__Activity__:
Using the entries that follow, write out the line containing "ATOM 61 C CA . THR", the line containing "ATOM 80 O O", and every line between them, exactly and nothing else.

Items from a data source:
╔══

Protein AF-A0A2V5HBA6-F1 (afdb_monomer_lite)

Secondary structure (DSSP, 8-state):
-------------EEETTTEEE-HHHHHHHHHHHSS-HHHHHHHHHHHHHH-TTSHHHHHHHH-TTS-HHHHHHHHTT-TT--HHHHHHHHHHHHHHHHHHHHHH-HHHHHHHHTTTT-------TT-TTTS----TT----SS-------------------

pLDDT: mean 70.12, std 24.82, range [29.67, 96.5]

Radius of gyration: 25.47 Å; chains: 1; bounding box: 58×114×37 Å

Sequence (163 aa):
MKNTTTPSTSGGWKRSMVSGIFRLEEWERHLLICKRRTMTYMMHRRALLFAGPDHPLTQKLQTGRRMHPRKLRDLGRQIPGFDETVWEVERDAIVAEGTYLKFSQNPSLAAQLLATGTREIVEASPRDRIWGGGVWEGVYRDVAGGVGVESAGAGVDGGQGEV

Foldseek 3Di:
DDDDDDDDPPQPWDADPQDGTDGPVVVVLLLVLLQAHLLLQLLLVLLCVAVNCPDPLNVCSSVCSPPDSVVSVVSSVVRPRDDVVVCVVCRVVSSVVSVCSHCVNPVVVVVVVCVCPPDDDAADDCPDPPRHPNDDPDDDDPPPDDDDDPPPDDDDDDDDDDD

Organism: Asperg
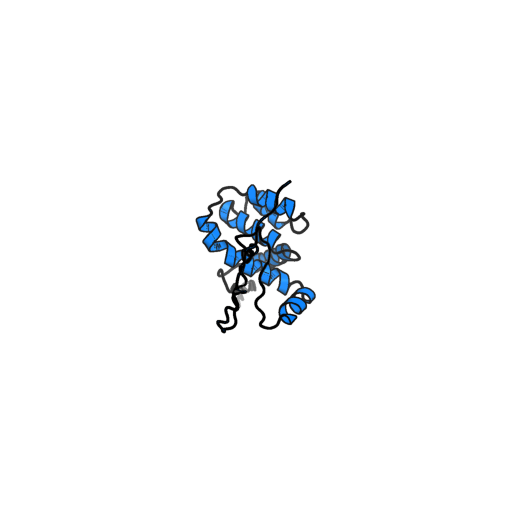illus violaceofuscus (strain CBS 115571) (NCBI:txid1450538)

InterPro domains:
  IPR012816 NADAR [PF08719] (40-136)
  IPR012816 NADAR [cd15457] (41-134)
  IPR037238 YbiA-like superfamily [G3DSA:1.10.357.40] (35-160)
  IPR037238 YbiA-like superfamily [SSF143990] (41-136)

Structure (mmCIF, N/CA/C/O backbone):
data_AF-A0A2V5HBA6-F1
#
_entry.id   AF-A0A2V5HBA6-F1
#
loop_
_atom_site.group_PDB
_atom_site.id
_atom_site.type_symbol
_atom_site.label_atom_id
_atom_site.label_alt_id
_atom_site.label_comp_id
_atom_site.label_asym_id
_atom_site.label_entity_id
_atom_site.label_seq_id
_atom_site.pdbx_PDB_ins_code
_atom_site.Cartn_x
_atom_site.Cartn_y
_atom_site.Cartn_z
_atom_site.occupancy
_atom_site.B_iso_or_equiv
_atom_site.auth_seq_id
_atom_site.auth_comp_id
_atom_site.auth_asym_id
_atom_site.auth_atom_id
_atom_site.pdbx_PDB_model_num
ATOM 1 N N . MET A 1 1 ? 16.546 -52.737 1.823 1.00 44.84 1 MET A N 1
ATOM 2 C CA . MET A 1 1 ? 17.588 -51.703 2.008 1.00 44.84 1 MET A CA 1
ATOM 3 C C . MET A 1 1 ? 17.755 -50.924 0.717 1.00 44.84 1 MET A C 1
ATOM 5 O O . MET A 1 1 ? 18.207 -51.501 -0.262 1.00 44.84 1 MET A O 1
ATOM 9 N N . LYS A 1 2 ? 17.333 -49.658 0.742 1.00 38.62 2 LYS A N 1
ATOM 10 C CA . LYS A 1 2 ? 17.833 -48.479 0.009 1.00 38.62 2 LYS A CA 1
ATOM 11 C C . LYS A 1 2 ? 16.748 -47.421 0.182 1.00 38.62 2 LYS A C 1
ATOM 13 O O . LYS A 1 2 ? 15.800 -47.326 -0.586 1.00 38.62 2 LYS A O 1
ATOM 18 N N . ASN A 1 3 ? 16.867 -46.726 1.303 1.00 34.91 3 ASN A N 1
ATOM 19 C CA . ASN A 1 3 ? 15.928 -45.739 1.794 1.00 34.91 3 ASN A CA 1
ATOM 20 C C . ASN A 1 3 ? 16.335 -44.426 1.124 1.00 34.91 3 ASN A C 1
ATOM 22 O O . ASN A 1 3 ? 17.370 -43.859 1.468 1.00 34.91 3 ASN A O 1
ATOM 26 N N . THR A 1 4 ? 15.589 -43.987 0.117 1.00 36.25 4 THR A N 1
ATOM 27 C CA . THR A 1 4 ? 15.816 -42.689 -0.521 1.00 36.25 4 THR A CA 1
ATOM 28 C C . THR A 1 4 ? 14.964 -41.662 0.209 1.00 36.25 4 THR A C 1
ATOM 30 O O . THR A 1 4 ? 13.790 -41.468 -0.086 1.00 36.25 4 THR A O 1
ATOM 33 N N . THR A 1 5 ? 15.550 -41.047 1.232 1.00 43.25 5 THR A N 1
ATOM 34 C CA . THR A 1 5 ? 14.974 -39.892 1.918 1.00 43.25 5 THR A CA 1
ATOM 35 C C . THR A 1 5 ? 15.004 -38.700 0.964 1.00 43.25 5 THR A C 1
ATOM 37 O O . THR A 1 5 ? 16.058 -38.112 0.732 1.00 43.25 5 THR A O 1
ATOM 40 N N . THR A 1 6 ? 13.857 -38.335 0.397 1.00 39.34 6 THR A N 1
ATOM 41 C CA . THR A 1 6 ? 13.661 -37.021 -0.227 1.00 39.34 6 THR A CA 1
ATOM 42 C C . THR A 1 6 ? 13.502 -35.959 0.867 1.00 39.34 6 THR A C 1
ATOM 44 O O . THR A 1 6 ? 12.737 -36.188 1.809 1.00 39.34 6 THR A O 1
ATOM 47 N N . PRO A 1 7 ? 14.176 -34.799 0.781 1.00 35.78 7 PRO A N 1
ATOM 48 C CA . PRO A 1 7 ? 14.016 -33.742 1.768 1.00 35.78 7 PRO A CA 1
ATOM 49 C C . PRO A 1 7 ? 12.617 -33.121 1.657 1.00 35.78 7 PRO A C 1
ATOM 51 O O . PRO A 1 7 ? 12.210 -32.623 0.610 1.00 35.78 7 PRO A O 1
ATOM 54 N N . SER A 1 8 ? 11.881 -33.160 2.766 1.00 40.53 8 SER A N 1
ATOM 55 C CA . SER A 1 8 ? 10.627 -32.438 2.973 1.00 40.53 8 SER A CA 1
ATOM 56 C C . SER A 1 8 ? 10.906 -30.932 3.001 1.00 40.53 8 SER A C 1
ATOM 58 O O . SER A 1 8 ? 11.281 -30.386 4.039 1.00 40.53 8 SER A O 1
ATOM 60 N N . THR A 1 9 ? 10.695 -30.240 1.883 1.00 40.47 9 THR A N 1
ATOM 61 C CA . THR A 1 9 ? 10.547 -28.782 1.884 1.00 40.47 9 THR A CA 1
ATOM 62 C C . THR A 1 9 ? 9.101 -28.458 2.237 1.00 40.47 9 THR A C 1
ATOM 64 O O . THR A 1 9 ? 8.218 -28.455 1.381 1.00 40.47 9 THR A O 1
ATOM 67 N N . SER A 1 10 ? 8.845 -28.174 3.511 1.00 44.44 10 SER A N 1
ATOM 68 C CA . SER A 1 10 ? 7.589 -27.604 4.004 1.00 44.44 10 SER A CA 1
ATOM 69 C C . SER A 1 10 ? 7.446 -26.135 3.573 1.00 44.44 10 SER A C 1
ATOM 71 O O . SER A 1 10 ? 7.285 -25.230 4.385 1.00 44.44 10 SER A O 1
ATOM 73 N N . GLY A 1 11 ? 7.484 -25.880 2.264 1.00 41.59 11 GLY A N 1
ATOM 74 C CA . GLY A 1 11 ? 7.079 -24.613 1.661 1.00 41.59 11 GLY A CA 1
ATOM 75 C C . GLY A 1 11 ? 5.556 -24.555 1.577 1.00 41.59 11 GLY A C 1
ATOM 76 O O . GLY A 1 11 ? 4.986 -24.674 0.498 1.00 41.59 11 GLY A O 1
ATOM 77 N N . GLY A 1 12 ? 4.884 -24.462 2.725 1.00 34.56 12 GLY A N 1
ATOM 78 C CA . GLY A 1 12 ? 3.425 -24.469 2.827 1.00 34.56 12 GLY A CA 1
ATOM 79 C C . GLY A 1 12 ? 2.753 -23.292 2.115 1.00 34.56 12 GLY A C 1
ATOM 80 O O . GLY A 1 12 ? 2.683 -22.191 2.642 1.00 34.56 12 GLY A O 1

╚══
╔══

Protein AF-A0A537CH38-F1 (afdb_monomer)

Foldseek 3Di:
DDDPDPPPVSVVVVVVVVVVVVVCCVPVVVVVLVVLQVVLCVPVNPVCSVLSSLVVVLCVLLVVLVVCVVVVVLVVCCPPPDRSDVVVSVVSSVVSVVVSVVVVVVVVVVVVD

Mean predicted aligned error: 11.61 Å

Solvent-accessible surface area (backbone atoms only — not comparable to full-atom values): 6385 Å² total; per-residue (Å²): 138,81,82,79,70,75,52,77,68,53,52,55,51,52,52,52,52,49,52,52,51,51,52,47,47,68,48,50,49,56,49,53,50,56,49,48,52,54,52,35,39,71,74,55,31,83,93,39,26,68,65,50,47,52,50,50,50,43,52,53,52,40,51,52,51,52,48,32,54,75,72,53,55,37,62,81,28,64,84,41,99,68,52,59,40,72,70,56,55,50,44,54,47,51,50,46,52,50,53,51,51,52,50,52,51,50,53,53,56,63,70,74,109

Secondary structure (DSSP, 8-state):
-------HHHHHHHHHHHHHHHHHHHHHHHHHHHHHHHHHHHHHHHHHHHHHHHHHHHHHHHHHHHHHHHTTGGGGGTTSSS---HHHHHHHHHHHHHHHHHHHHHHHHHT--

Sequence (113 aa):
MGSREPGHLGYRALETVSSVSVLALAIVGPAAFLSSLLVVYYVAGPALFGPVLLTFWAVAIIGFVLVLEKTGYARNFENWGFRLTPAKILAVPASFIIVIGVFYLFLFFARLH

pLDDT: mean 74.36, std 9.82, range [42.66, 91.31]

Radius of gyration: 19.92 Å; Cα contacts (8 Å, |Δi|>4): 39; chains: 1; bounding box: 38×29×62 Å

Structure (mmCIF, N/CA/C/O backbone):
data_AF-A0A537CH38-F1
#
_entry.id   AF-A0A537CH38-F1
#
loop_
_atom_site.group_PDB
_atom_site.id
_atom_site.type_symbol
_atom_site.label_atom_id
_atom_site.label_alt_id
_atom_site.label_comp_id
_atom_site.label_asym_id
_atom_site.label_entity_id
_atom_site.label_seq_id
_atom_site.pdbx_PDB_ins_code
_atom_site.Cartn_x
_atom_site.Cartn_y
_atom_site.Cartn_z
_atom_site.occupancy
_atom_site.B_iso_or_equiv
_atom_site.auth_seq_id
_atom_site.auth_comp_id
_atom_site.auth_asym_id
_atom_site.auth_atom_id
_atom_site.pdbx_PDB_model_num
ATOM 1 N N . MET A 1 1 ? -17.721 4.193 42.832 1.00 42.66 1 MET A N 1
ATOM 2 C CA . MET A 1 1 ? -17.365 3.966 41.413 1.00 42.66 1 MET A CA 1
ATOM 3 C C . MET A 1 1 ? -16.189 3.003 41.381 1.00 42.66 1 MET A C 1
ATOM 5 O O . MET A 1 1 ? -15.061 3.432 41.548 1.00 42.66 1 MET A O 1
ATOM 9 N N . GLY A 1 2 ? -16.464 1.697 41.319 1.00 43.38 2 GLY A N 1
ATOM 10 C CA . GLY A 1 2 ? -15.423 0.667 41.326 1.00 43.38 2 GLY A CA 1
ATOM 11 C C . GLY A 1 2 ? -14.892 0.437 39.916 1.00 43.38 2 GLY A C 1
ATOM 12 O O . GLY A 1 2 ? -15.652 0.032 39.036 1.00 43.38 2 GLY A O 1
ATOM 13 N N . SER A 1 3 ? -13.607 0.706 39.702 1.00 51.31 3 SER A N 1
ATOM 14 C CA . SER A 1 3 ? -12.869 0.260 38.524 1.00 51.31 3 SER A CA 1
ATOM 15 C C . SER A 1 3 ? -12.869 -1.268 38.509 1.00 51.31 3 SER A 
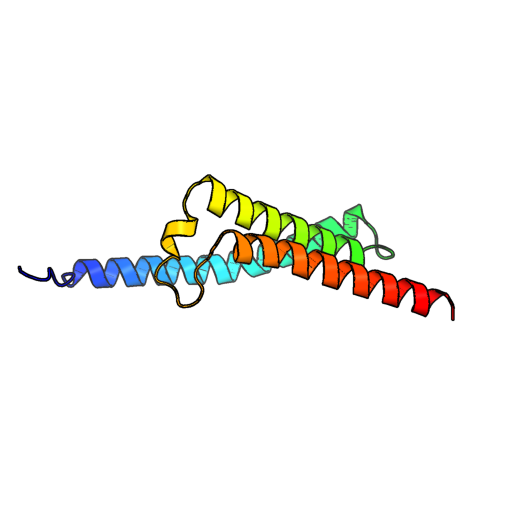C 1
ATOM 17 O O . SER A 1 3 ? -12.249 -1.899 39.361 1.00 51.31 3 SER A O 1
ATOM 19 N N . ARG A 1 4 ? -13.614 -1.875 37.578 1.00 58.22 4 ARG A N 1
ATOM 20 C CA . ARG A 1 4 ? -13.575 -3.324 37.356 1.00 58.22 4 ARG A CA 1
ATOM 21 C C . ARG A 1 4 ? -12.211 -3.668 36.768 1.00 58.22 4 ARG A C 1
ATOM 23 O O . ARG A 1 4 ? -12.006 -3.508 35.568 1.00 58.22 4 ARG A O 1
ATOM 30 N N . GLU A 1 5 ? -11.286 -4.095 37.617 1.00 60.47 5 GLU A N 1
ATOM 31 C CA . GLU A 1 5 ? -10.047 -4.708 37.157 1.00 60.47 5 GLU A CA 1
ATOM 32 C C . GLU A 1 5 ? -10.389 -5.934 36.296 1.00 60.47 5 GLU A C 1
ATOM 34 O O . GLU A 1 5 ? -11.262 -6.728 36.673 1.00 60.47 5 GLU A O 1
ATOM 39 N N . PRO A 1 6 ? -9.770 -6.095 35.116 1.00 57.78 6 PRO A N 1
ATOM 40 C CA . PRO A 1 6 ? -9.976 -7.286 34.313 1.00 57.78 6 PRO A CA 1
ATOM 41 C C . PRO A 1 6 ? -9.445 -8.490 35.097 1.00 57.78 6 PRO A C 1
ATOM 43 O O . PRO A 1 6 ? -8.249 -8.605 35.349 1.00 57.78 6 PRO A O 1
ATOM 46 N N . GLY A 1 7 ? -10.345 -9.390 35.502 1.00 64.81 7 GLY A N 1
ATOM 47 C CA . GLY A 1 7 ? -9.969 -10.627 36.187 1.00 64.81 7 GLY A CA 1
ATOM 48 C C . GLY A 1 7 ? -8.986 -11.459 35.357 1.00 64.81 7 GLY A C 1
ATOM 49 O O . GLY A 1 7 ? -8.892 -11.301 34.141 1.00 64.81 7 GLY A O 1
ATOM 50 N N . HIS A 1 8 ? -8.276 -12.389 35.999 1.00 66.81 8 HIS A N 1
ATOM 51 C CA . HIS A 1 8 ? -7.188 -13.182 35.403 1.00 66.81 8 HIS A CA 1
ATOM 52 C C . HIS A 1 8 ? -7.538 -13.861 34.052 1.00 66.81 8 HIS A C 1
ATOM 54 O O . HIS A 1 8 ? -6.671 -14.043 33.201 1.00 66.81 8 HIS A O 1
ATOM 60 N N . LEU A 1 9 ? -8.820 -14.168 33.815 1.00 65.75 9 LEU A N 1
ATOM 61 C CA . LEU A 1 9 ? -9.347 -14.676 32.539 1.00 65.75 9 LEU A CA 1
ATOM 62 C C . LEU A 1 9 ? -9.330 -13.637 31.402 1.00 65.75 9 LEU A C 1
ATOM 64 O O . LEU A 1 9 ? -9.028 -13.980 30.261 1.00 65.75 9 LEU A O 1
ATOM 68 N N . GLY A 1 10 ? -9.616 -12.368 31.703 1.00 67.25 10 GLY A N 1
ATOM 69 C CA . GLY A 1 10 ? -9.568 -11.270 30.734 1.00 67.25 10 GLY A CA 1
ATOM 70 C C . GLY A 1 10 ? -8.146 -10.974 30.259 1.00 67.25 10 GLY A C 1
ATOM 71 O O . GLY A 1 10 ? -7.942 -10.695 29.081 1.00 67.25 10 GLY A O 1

╚══
╔══

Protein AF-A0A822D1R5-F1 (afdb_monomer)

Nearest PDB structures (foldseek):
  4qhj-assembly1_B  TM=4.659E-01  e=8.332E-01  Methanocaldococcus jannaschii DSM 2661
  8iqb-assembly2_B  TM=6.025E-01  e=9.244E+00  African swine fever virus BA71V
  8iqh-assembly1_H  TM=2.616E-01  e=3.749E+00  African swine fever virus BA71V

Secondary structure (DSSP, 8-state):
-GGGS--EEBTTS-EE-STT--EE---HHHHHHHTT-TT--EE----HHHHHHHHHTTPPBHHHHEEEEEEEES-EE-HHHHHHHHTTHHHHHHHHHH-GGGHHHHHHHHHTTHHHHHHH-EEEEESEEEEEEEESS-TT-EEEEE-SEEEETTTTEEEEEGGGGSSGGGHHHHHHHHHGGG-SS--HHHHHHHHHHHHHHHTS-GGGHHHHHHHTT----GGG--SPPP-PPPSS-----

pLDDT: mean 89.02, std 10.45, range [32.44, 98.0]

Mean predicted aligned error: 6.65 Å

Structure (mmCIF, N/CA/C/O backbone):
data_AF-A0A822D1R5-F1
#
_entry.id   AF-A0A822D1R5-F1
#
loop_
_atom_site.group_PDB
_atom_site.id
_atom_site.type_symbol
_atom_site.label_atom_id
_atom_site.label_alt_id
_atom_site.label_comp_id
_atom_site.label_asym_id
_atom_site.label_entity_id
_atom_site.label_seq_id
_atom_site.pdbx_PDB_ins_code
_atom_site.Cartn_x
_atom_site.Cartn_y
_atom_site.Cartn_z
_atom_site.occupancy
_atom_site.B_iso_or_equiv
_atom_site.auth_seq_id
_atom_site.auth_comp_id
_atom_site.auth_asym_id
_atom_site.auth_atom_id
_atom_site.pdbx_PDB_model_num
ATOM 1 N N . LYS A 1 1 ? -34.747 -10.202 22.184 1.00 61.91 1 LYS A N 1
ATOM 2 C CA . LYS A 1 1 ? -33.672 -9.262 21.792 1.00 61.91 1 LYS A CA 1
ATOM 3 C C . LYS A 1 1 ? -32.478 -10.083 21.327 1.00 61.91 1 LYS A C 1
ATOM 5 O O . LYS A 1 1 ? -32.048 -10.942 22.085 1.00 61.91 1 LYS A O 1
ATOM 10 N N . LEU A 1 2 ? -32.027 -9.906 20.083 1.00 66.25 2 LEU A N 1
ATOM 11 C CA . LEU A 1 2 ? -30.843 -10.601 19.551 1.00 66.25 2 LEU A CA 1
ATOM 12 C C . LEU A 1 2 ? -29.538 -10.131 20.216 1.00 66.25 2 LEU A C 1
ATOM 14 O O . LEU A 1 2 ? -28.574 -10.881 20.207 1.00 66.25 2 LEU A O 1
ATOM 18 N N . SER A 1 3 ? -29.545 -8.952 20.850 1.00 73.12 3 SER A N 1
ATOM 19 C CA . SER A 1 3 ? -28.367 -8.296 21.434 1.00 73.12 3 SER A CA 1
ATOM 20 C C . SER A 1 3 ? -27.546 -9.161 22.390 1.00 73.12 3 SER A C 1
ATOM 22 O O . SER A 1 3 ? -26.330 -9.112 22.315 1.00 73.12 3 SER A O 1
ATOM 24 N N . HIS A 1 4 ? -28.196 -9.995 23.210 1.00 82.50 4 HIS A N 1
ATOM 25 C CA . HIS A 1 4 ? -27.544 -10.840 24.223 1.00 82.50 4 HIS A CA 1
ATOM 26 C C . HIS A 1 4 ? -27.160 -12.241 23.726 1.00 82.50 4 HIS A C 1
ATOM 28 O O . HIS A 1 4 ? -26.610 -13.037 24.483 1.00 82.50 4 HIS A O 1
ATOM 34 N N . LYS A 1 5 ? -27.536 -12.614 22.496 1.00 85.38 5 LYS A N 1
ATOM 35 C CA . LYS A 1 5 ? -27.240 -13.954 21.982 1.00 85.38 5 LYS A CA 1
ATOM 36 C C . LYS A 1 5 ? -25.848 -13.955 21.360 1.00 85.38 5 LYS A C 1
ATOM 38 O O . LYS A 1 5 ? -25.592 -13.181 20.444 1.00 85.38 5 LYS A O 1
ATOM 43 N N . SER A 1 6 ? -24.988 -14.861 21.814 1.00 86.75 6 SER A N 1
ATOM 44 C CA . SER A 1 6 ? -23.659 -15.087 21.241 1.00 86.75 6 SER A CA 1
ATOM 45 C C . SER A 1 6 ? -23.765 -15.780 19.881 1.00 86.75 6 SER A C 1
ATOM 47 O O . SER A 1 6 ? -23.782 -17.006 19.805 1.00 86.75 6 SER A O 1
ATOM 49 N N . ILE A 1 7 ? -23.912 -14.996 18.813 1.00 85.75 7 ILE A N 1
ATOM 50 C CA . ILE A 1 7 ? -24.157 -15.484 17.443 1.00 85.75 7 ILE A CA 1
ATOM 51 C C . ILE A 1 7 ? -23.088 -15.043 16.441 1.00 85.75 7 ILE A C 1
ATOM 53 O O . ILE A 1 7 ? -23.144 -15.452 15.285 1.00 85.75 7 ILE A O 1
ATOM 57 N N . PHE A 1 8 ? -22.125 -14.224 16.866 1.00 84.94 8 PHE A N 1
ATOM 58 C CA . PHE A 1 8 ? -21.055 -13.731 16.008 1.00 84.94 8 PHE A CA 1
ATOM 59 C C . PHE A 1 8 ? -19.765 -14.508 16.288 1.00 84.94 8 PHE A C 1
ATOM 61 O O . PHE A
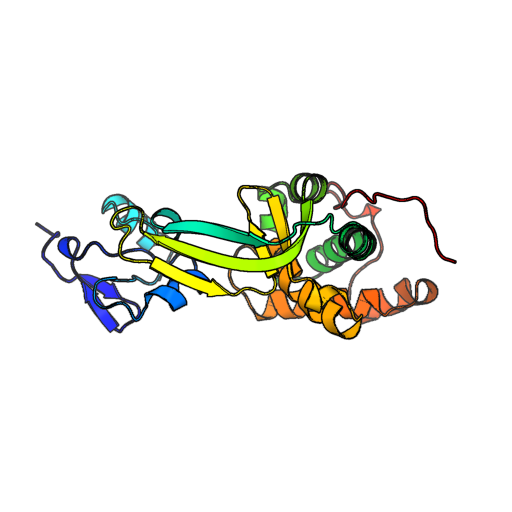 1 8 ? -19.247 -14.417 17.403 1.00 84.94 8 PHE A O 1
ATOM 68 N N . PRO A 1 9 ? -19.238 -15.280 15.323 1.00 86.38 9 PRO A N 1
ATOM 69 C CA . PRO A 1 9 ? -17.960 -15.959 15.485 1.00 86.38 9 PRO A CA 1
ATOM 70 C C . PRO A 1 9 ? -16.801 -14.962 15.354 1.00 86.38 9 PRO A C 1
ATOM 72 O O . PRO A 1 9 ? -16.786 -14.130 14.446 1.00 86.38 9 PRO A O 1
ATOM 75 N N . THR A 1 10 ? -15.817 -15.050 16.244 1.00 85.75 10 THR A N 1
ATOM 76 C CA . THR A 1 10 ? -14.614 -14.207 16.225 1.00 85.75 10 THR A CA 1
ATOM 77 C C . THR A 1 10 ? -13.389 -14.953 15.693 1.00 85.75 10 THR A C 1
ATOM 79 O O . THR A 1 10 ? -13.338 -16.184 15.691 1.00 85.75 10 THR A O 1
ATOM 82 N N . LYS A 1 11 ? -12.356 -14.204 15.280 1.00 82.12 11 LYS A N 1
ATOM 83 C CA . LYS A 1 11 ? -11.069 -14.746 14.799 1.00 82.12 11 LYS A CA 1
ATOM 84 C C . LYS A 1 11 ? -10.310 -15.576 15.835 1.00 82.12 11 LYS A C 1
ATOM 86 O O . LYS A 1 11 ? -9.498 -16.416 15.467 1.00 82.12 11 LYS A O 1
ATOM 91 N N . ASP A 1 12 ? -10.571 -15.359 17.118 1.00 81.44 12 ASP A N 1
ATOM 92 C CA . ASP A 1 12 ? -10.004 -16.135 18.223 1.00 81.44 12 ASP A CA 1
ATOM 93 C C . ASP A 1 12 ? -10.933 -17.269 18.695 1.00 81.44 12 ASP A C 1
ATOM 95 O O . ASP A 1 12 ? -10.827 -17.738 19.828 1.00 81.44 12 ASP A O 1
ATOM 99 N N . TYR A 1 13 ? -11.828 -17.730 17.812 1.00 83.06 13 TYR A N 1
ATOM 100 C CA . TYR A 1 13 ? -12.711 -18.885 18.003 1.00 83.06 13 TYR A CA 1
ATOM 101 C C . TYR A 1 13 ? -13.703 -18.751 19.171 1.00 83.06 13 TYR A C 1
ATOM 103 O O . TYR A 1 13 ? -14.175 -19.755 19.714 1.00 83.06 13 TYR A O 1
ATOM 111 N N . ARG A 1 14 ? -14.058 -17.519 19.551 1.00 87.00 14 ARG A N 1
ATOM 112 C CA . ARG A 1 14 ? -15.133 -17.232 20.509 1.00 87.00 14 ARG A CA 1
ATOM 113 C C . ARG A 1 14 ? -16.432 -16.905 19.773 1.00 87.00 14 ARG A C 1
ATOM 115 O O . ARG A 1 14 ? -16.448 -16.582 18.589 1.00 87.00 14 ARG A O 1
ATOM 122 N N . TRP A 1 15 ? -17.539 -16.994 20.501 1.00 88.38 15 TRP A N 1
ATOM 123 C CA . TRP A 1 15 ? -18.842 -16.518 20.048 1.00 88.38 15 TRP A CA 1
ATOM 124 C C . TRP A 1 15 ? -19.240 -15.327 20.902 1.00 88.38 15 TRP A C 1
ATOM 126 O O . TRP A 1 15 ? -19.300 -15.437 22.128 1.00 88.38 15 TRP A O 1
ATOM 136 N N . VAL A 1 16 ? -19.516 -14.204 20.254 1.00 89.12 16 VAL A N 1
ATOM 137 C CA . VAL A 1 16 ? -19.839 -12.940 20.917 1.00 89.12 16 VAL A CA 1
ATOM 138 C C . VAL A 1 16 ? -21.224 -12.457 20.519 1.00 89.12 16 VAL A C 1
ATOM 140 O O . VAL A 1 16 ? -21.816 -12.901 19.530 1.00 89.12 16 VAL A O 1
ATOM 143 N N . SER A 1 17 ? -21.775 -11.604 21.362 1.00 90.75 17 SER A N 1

╚══

__Answer area__:
ATOM 61 C CA . THR A 1 9 ? 10.547 -28.782 1.884 1.00 40.47 9 THR A CA 1
ATOM 62 C C . THR A 1 9 ? 9.101 -28.458 2.237 1.00 40.47 9 THR A C 1
ATOM 64 O O . THR A 1 9 ? 8.218 -28.455 1.381 1.00 40.47 9 THR A O 1
ATOM 67 N N . SER A 1 10 ? 8.845 -28.174 3.511 1.00 44.44 10 SER A N 1
ATOM 68 C CA . SER A 1 10 ? 7.589 -27.604 4.004 1.00 44.44 10 SER A CA 1
ATOM 69 C C . SER A 1 10 ? 7.446 -26.135 3.573 1.00 44.44 10 SER A C 1
ATOM 71 O O . SER A 1 10 ? 7.285 -25.230 4.385 1.00 44.44 10 SER A O 1
ATOM 73 N N . GLY A 1 11 ? 7.484 -25.880 2.264 1.00 41.59 11 GLY A N 1
ATOM 74 C CA . GLY A 1 11 ? 7.079 -24.613 1.661 1.00 41.59 11 GLY A CA 1
ATOM 75 C C . GLY A 1 11 ? 5.556 -24.555 1.577 1.00 41.59 11 GLY A C 1
ATOM 76 O O . GLY A 1 11 ? 4.986 -24.674 0.498 1.00 41.59 11 GLY A O 1
ATOM 77 N N . GLY A 1 12 ? 4.884 -24.462 2.725 1.00 34.56 12 GLY A N 1
ATOM 78 C CA . GLY A 1 12 ? 3.425 -24.469 2.827 1.00 34.56 12 GLY A CA 1
ATOM 79 C C . GLY A 1 12 ? 2.753 -23.292 2.115 1.00 34.56 12 GLY A C 1
ATOM 80 O O . GLY A 1 12 ? 2.683 -22.191 2.642 1.00 34.56 12 GLY A O 1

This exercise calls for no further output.